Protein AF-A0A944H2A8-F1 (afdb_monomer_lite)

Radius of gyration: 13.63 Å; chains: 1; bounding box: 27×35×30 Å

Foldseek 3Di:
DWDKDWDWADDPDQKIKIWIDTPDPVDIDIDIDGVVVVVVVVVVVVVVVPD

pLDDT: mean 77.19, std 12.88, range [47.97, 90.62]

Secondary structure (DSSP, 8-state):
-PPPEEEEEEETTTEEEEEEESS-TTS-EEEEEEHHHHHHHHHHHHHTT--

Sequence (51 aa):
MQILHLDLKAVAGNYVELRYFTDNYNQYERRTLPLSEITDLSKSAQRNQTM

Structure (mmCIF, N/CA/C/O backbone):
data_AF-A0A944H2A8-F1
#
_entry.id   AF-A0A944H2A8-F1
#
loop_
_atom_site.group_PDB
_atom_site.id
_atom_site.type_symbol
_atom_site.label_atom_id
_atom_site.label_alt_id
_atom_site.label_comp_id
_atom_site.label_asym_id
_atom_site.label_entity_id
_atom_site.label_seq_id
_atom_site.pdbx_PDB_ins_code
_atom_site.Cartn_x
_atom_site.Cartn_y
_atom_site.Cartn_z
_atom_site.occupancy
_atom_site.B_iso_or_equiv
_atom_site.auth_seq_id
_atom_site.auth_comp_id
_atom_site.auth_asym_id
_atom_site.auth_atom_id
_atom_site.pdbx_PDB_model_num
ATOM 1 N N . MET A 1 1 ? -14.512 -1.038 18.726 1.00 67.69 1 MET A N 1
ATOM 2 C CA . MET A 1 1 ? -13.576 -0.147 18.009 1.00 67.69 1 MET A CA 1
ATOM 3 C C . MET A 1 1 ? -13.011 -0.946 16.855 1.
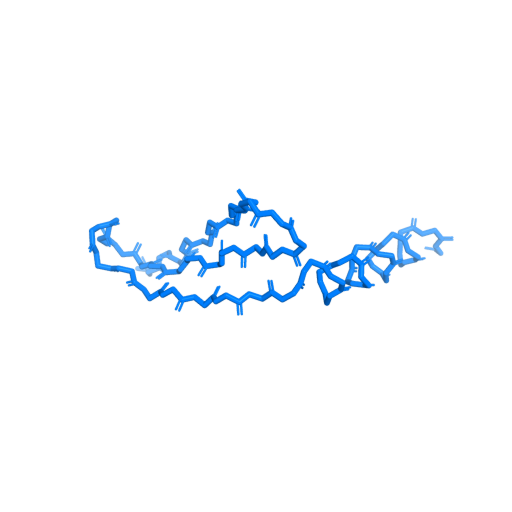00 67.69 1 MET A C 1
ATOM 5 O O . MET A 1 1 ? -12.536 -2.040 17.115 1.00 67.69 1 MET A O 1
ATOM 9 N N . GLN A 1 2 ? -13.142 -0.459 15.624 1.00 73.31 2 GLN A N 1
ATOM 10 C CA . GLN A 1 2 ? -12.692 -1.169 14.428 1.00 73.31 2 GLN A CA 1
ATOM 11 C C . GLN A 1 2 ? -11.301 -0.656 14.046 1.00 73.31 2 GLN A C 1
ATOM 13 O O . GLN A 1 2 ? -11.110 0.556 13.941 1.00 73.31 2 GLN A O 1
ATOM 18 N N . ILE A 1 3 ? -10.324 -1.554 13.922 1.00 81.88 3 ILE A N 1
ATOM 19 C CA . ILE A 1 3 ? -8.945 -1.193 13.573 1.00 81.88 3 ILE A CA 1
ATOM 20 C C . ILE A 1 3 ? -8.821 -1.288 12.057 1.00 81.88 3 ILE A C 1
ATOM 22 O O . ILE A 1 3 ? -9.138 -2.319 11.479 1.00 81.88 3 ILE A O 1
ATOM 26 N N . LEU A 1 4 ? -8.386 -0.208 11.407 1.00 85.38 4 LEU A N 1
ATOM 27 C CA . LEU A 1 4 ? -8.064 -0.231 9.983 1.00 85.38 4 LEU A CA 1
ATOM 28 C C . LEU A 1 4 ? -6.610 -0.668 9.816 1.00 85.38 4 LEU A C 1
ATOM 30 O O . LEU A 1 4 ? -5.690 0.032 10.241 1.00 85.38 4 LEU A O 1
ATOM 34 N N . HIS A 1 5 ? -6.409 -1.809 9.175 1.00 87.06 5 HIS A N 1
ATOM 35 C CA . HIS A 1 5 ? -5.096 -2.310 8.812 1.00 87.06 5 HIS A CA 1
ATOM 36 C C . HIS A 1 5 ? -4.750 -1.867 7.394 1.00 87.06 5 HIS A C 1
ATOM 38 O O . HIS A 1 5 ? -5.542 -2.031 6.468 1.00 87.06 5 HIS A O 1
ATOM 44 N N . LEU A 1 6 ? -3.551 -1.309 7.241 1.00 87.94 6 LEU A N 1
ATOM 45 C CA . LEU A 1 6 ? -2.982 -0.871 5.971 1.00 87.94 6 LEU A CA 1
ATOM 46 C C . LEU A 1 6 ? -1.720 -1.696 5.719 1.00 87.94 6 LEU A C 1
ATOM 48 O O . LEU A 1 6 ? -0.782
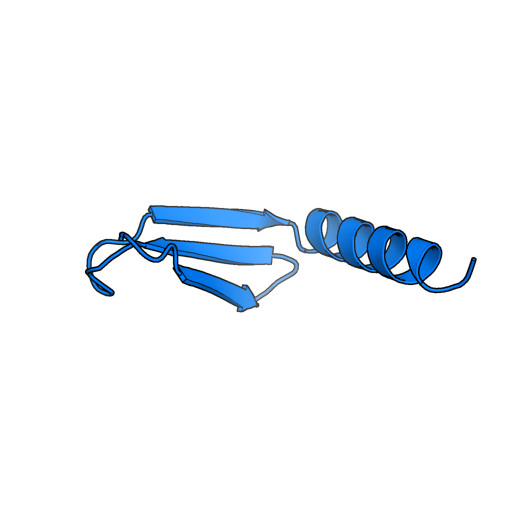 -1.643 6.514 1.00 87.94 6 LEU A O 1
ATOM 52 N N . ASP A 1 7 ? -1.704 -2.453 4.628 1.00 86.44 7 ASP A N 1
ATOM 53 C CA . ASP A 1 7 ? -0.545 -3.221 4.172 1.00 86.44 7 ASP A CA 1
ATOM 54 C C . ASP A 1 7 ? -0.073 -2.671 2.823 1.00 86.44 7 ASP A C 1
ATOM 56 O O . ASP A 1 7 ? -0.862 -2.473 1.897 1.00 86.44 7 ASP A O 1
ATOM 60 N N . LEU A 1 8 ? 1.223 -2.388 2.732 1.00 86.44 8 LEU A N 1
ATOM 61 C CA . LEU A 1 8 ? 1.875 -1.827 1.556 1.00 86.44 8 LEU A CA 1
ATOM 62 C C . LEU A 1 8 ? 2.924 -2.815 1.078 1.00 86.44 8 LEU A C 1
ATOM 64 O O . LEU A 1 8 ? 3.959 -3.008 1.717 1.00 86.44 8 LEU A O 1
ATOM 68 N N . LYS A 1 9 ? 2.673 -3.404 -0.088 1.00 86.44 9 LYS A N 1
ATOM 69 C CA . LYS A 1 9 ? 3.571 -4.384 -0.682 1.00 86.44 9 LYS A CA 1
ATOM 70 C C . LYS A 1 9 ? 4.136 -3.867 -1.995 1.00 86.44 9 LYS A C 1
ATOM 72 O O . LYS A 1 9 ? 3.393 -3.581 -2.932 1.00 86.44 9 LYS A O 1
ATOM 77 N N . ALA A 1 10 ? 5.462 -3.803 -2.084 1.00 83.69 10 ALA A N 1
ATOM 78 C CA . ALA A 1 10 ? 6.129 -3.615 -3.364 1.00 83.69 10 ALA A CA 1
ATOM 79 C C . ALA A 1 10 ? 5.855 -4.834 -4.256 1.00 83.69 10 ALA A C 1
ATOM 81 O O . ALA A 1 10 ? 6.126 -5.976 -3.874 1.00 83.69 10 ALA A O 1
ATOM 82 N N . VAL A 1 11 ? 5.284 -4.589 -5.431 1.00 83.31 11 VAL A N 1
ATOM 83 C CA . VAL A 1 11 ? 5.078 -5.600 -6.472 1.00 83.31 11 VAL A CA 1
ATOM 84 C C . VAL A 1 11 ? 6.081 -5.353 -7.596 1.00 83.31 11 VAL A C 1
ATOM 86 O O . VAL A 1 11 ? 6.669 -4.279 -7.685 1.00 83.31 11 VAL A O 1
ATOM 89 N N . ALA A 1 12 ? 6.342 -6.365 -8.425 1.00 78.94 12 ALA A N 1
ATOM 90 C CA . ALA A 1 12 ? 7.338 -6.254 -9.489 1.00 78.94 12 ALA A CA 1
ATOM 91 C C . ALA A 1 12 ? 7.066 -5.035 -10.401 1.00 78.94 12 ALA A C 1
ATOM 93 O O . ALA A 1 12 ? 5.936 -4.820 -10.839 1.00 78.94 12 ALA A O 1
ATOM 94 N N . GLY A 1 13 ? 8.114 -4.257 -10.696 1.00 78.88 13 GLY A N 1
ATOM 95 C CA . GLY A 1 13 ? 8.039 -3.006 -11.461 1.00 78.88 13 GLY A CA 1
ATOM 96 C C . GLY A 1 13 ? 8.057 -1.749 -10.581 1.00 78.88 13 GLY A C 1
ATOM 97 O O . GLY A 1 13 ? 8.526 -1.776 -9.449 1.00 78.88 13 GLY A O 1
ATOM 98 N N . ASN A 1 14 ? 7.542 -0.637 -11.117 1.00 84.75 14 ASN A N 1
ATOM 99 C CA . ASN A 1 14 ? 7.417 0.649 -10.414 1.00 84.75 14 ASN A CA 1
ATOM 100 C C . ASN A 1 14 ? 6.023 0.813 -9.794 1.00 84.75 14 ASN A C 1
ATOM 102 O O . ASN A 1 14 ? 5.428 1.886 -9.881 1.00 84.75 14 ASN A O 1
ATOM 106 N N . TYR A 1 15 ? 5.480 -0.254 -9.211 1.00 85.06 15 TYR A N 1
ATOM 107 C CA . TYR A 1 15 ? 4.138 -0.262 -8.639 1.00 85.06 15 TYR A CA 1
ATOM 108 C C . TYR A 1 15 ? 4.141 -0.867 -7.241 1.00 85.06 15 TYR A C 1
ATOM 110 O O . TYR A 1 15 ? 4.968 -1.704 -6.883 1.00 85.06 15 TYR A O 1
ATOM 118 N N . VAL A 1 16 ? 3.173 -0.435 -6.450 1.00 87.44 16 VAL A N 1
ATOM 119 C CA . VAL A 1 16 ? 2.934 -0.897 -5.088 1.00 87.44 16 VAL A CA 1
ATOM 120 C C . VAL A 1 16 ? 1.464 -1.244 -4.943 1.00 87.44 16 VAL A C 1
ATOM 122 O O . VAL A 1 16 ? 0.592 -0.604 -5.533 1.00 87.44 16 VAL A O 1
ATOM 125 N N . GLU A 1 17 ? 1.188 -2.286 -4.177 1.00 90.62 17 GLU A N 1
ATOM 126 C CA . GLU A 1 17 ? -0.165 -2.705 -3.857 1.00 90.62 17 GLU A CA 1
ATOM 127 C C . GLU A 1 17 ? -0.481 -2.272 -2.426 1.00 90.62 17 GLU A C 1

**Task:** Would you set down only the lines above from the line with "ATOM 46 C C" to the line with "ATOM 100 C C", both included, exactly as they stand and without the pictures?

**Final answer:**
ATOM 46 C C . LEU A 1 6 ? -1.720 -1.696 5.719 1.00 87.94 6 LEU A C 1
ATOM 48 O O . LEU A 1 6 ? -0.782
 -1.643 6.514 1.00 87.94 6 LEU A O 1
ATOM 52 N N . ASP A 1 7 ? -1.704 -2.453 4.628 1.00 86.44 7 ASP A N 1
ATOM 53 C CA . ASP A 1 7 ? -0.545 -3.221 4.172 1.00 86.44 7 ASP A CA 1
ATOM 54 C C . ASP A 1 7 ? -0.073 -2.671 2.823 1.00 86.44 7 ASP A C 1
ATOM 56 O O . ASP A 1 7 ? -0.862 -2.473 1.897 1.00 86.44 7 ASP A O 1
ATOM 60 N N . LEU A 1 8 ? 1.223 -2.388 2.732 1.00 86.44 8 LEU A N 1
ATOM 61 C CA . LEU A 1 8 ? 1.875 -1.827 1.556 1.00 86.44 8 LEU A CA 1
ATOM 62 C C . LEU A 1 8 ? 2.924 -2.815 1.078 1.00 86.44 8 LEU A C 1
ATOM 64 O O . LEU A 1 8 ? 3.959 -3.008 1.717 1.00 86.44 8 LEU A O 1
ATOM 68 N N . LYS A 1 9 ? 2.673 -3.404 -0.088 1.00 86.44 9 LYS A N 1
ATOM 69 C CA . LYS A 1 9 ? 3.571 -4.384 -0.682 1.00 86.44 9 LYS A CA 1
ATOM 70 C C . LYS A 1 9 ? 4.136 -3.867 -1.995 1.00 86.44 9 LYS A C 1
ATOM 72 O O . LYS A 1 9 ? 3.393 -3.581 -2.932 1.00 86.44 9 LYS A O 1
ATOM 77 N N . ALA A 1 10 ? 5.462 -3.803 -2.084 1.00 83.69 10 ALA A N 1
ATOM 78 C CA . ALA A 1 10 ? 6.129 -3.615 -3.364 1.00 83.69 10 ALA A CA 1
ATOM 79 C C . ALA A 1 10 ? 5.855 -4.834 -4.256 1.00 83.69 10 ALA A C 1
ATOM 81 O O . ALA A 1 10 ? 6.126 -5.976 -3.874 1.00 83.69 10 ALA A O 1
ATOM 82 N N . VAL A 1 11 ? 5.284 -4.589 -5.431 1.00 83.31 11 VAL A N 1
ATOM 83 C CA . VAL A 1 11 ? 5.078 -5.600 -6.472 1.00 83.31 11 VAL A CA 1
ATOM 84 C C . VAL A 1 11 ? 6.081 -5.353 -7.596 1.00 83.31 11 VAL A C 1
ATOM 86 O O . VAL A 1 11 ? 6.669 -4.279 -7.685 1.00 83.31 11 VAL A O 1
ATOM 89 N N . ALA A 1 12 ? 6.342 -6.365 -8.425 1.00 78.94 12 ALA A N 1
ATOM 90 C CA . ALA A 1 12 ? 7.338 -6.254 -9.489 1.00 78.94 12 ALA A CA 1
ATOM 91 C C . ALA A 1 12 ? 7.066 -5.035 -10.401 1.00 78.94 12 ALA A C 1
ATOM 93 O O . ALA A 1 12 ? 5.936 -4.820 -10.839 1.00 78.94 12 ALA A O 1
ATOM 94 N N . GLY A 1 13 ? 8.114 -4.257 -10.696 1.00 78.88 13 GLY A N 1
ATOM 95 C CA . GLY A 1 13 ? 8.039 -3.006 -11.461 1.00 78.88 13 GLY A CA 1
ATOM 96 C C . GLY A 1 13 ? 8.057 -1.749 -10.581 1.00 78.88 13 GLY A C 1
ATOM 97 O O . GLY A 1 13 ? 8.526 -1.776 -9.449 1.00 78.88 13 GLY A O 1
ATOM 98 N N . ASN A 1 14 ? 7.542 -0.637 -11.117 1.00 84.75 14 ASN A N 1
ATOM 99 C CA . ASN A 1 14 ? 7.417 0.649 -10.414 1.00 84.75 14 ASN A CA 1
ATOM 100 C C . ASN A 1 14 ? 6.023 0.813 -9.794 1.00 84.75 14 ASN A C 1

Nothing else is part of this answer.